The Waiver Experience

Leinaar has seen firsthand the hoops a transgender student had to jump through.

“We had a Zoom meeting with one of the students who had gone through the MHSAA policies and procedures and was able to participate in athletics, and that young person talked about the process that they had to go through. They were asked if they felt it was fair and equitable,” says Leinaar. “The student said yes and no. The questions were fair and to provide all of the documentation and the data they felt was fair.”

But on the other hand, “They didn’t feel it was equitable because they didn’t see that having to happen to non-gender reaffirming students. And that was a fair assessment to hear a student talk about it who had been through the process,” Leinaar says.

The MIAAA’s overarching goal for high school athletics is to allow student athletes to achieve and experience all that they can in the world of sports.

“We allow anybody to play the games that they want to play, and I think we have to continue to do that because we all believe—and I don’t care who you are—that sports are good for kids and good for society. Our job is to facilitate what’s good for kids,” Leinaar tells us.

The False Problem

While the MIAAA and MHSAA work with thousands of students across the state, the number of transgender athletes is very small. Per a February 2025 Bridge Michigan article, “Out of an estimated 175,000 high school athletes across the state, two transgender students currently have waivers.”

Adrienne Brown-Reasner, executive director of Traverse City’s Up North Pride, feels that the topic of transgender athlete participation is one that seeks to divide people.

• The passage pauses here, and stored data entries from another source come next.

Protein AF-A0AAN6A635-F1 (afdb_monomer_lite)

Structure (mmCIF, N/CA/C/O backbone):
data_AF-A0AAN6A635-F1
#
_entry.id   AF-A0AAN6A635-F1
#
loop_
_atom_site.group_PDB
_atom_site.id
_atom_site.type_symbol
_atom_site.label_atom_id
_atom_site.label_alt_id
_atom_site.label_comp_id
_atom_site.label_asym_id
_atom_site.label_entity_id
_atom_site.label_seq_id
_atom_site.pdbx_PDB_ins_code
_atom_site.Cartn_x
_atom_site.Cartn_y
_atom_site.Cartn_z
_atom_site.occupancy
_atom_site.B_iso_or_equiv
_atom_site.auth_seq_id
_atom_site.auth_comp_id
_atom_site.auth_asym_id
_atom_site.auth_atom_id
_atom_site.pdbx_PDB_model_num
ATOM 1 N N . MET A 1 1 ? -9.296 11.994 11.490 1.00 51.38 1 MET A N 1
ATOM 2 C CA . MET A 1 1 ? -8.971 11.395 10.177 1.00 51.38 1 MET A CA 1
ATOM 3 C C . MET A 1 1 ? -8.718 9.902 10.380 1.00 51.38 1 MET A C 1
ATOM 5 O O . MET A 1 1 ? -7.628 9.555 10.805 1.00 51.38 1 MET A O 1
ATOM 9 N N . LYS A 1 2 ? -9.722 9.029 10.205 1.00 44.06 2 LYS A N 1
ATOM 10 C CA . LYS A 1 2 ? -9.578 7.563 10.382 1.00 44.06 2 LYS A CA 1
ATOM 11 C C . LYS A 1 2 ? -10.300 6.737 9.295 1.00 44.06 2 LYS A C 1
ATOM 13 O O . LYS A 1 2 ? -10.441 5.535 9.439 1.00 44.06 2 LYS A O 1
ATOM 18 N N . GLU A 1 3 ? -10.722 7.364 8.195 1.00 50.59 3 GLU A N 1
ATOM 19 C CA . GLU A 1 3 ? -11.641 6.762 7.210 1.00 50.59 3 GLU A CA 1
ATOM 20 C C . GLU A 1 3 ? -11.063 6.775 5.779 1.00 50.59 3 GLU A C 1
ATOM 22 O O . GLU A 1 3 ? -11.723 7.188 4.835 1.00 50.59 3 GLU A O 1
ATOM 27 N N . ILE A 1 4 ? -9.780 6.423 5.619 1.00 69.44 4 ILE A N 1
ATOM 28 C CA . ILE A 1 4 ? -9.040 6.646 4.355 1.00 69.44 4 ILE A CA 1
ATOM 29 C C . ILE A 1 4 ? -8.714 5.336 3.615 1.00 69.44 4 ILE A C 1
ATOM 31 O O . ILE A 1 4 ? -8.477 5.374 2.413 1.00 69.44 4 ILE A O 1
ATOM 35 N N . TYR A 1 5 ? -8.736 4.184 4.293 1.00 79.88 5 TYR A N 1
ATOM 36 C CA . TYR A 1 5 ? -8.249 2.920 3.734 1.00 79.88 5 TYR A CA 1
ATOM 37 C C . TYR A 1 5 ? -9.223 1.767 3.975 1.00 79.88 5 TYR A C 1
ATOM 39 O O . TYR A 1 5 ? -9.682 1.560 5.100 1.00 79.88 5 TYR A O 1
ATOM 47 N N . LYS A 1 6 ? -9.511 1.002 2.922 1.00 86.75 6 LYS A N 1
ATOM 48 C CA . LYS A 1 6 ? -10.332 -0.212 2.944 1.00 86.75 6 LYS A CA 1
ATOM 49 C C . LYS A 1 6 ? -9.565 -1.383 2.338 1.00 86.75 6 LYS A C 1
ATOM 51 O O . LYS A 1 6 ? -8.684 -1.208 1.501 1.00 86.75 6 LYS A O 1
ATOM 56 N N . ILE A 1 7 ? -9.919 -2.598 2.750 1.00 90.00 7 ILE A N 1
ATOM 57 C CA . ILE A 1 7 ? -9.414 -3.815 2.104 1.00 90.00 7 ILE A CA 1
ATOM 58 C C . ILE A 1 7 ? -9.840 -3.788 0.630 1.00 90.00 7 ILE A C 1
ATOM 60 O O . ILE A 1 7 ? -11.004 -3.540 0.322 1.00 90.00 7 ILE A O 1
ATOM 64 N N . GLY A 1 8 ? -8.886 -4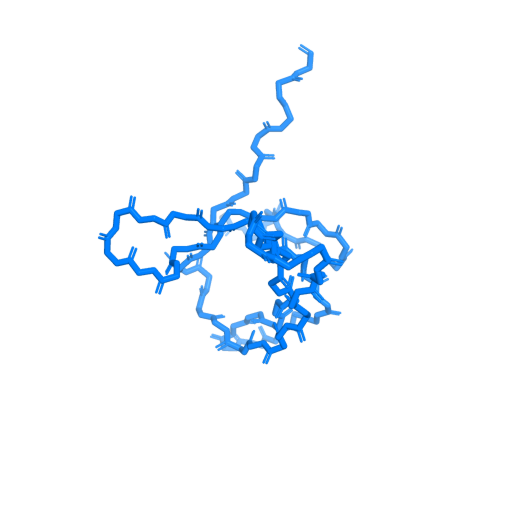.024 -0.267 1.00 88.38 8 GLY A N 1
ATOM 65 C CA . GLY A 1 8 ? -9.046 -3.918 -1.714 1.00 88.38 8 GLY A CA 1
ATOM 66 C C . GLY A 1 8 ? -8.683 -2.550 -2.297 1.00 88.38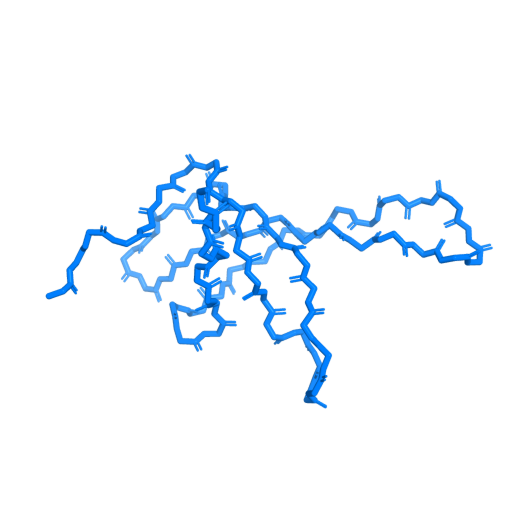 8 GLY A C 1
ATOM 67 O O . GLY A 1 8 ? -8.615 -2.435 -3.521 1.00 88.38 8 GLY A O 1
ATOM 68 N N . ASP A 1 9 ? -8.412 -1.530 -1.474 1.00 88.69 9 ASP A N 1
ATOM 69 C CA . ASP A 1 9 ? -7.950 -0.242 -1.991 1.00 88.69 9 ASP A CA 1
ATOM 70 C C . ASP A 1 9 ? -6.551 -0.366 -2.592 1.00 88.69 9 ASP A C 1
ATOM 72 O O . ASP A 1 9 ? -5.646 -0.982 -2.020 1.00 88.69 9 ASP A O 1
ATOM 76 N N . VAL A 1 10 ? -6.379 0.275 -3.748 1.00 88.56 10 VAL A N 1
ATOM 77 C CA . VAL A 1 10 ? -5.072 0.449 -4.375 1.00 88.56 10 VAL A CA 1
ATOM 78 C C . VAL A 1 10 ? -4.416 1.685 -3.771 1.00 88.56 10 VAL A C 1
ATOM 80 O O . VAL A 1 10 ? -4.934 2.800 -3.875 1.00 88.56 10 VAL A O 1
ATOM 83 N N . VAL A 1 11 ? -3.255 1.480 -3.168 1.00 88.56 11 VAL A N 1
ATOM 84 C CA . VAL A 1 11 ? -2.424 2.514 -2.558 1.00 88.56 11 VAL A CA 1
ATOM 85 C C . VAL A 1 11 ? -1.078 2.601 -3.261 1.00 88.56 11 VAL A C 1
ATOM 87 O O . VAL A 1 11 ? -0.624 1.669 -3.925 1.00 88.56 11 VAL A O 1
ATOM 90 N N . ASP A 1 12 ? -0.447 3.755 -3.130 1.00 88.88 12 ASP A N 1
ATOM 91 C CA . ASP A 1 12 ? 0.918 4.002 -3.558 1.00 88.88 12 ASP A CA 1
ATOM 92 C C . ASP A 1 12 ? 1.837 3.743 -2.357 1.00 88.88 12 ASP A C 1
ATOM 94 O O . ASP A 1 12 ? 1.738 4.427 -1.337 1.00 88.88 12 ASP A O 1
ATOM 98 N N . TYR A 1 13 ? 2.662 2.700 -2.439 1.00 87.38 13 TYR A N 1
ATOM 99 C CA . TYR A 1 13 ? 3.603 2.301 -1.395 1.00 87.38 13 TYR A CA 1
ATOM 100 C C . TYR A 1 13 ? 5.014 2.762 -1.750 1.00 87.38 13 TYR A C 1
ATOM 102 O O . TYR A 1 13 ? 5.537 2.433 -2.815 1.00 87.38 13 TYR A O 1
ATOM 110 N N . ASN A 1 14 ? 5.658 3.492 -0.843 1.00 85.88 14 ASN A N 1
ATOM 111 C CA . ASN A 1 14 ? 7.026 3.966 -1.031 1.00 85.88 14 ASN A CA 1
ATOM 112 C C . ASN A 1 14 ? 8.040 2.834 -0.762 1.00 85.88 14 ASN A C 1
ATOM 114 O O . ASN A 1 14 ? 8.509 2.666 0.361 1.00 85.88 14 ASN A O 1
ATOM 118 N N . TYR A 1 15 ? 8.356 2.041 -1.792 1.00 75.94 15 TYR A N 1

“A large portion of our communities [are] being directly affected by the very wide variety of executive orders, bills, and legislations coming through. … I feel like [the topic of transgender athletes] is trying to draw our attention and make a problem where there isn’t a problem,” says Brown-Reasner.

She sees discrimination against trans student athletes at the federal level as one more hurdle that these students are forced to deal with in school. (And we all know being a teenager is rarely easy.)

“You just want to be able to have that high school experience that everybody else gets to have, and these [orders] are just denying them of that opportunity for reasons that no one seems to be able to really explain because it doesn’t make sense. Just let kids be,” Brown-Reasner says.

She also points to the underlying problems in the state waiver process. “This is a situation where you are asking for very private information to make it very public. Especially a kid, someone who is 16 or 17 years old. They’re going through enough.”

The Ripple Effect

The Up North Pride director believes that the messaging behind the executive order and other laws or rules like it can have far-reaching consequences in a student’s life.

“Now you’re putting up a barrier saying, ‘You can’t do that anymore, because you’re different.’ That puts a huge strain on their mental health, and not just in the sports area,” she says. “Anything that is denying someone the opportunity to be truly who they are is wrong. It’s damaging in so many ways.”

Leinaar acknowledges the sense of remoteness a student could feel when labeled “different” (or worse) by government regulations and executive orders.

“Imagine having to be in a self-contained classroom and in no way shape or form ever being allowed to be out with ‘the normal’ student body,” she says, drawing a parallel between that hypothetical experience and what trans athletes face in sports.

“High school athletics aren’t supposed to be political. There’s nothing wrong with them [transgender kids]. They just see themselves differently than what their bodies say they are,” says Leinaar.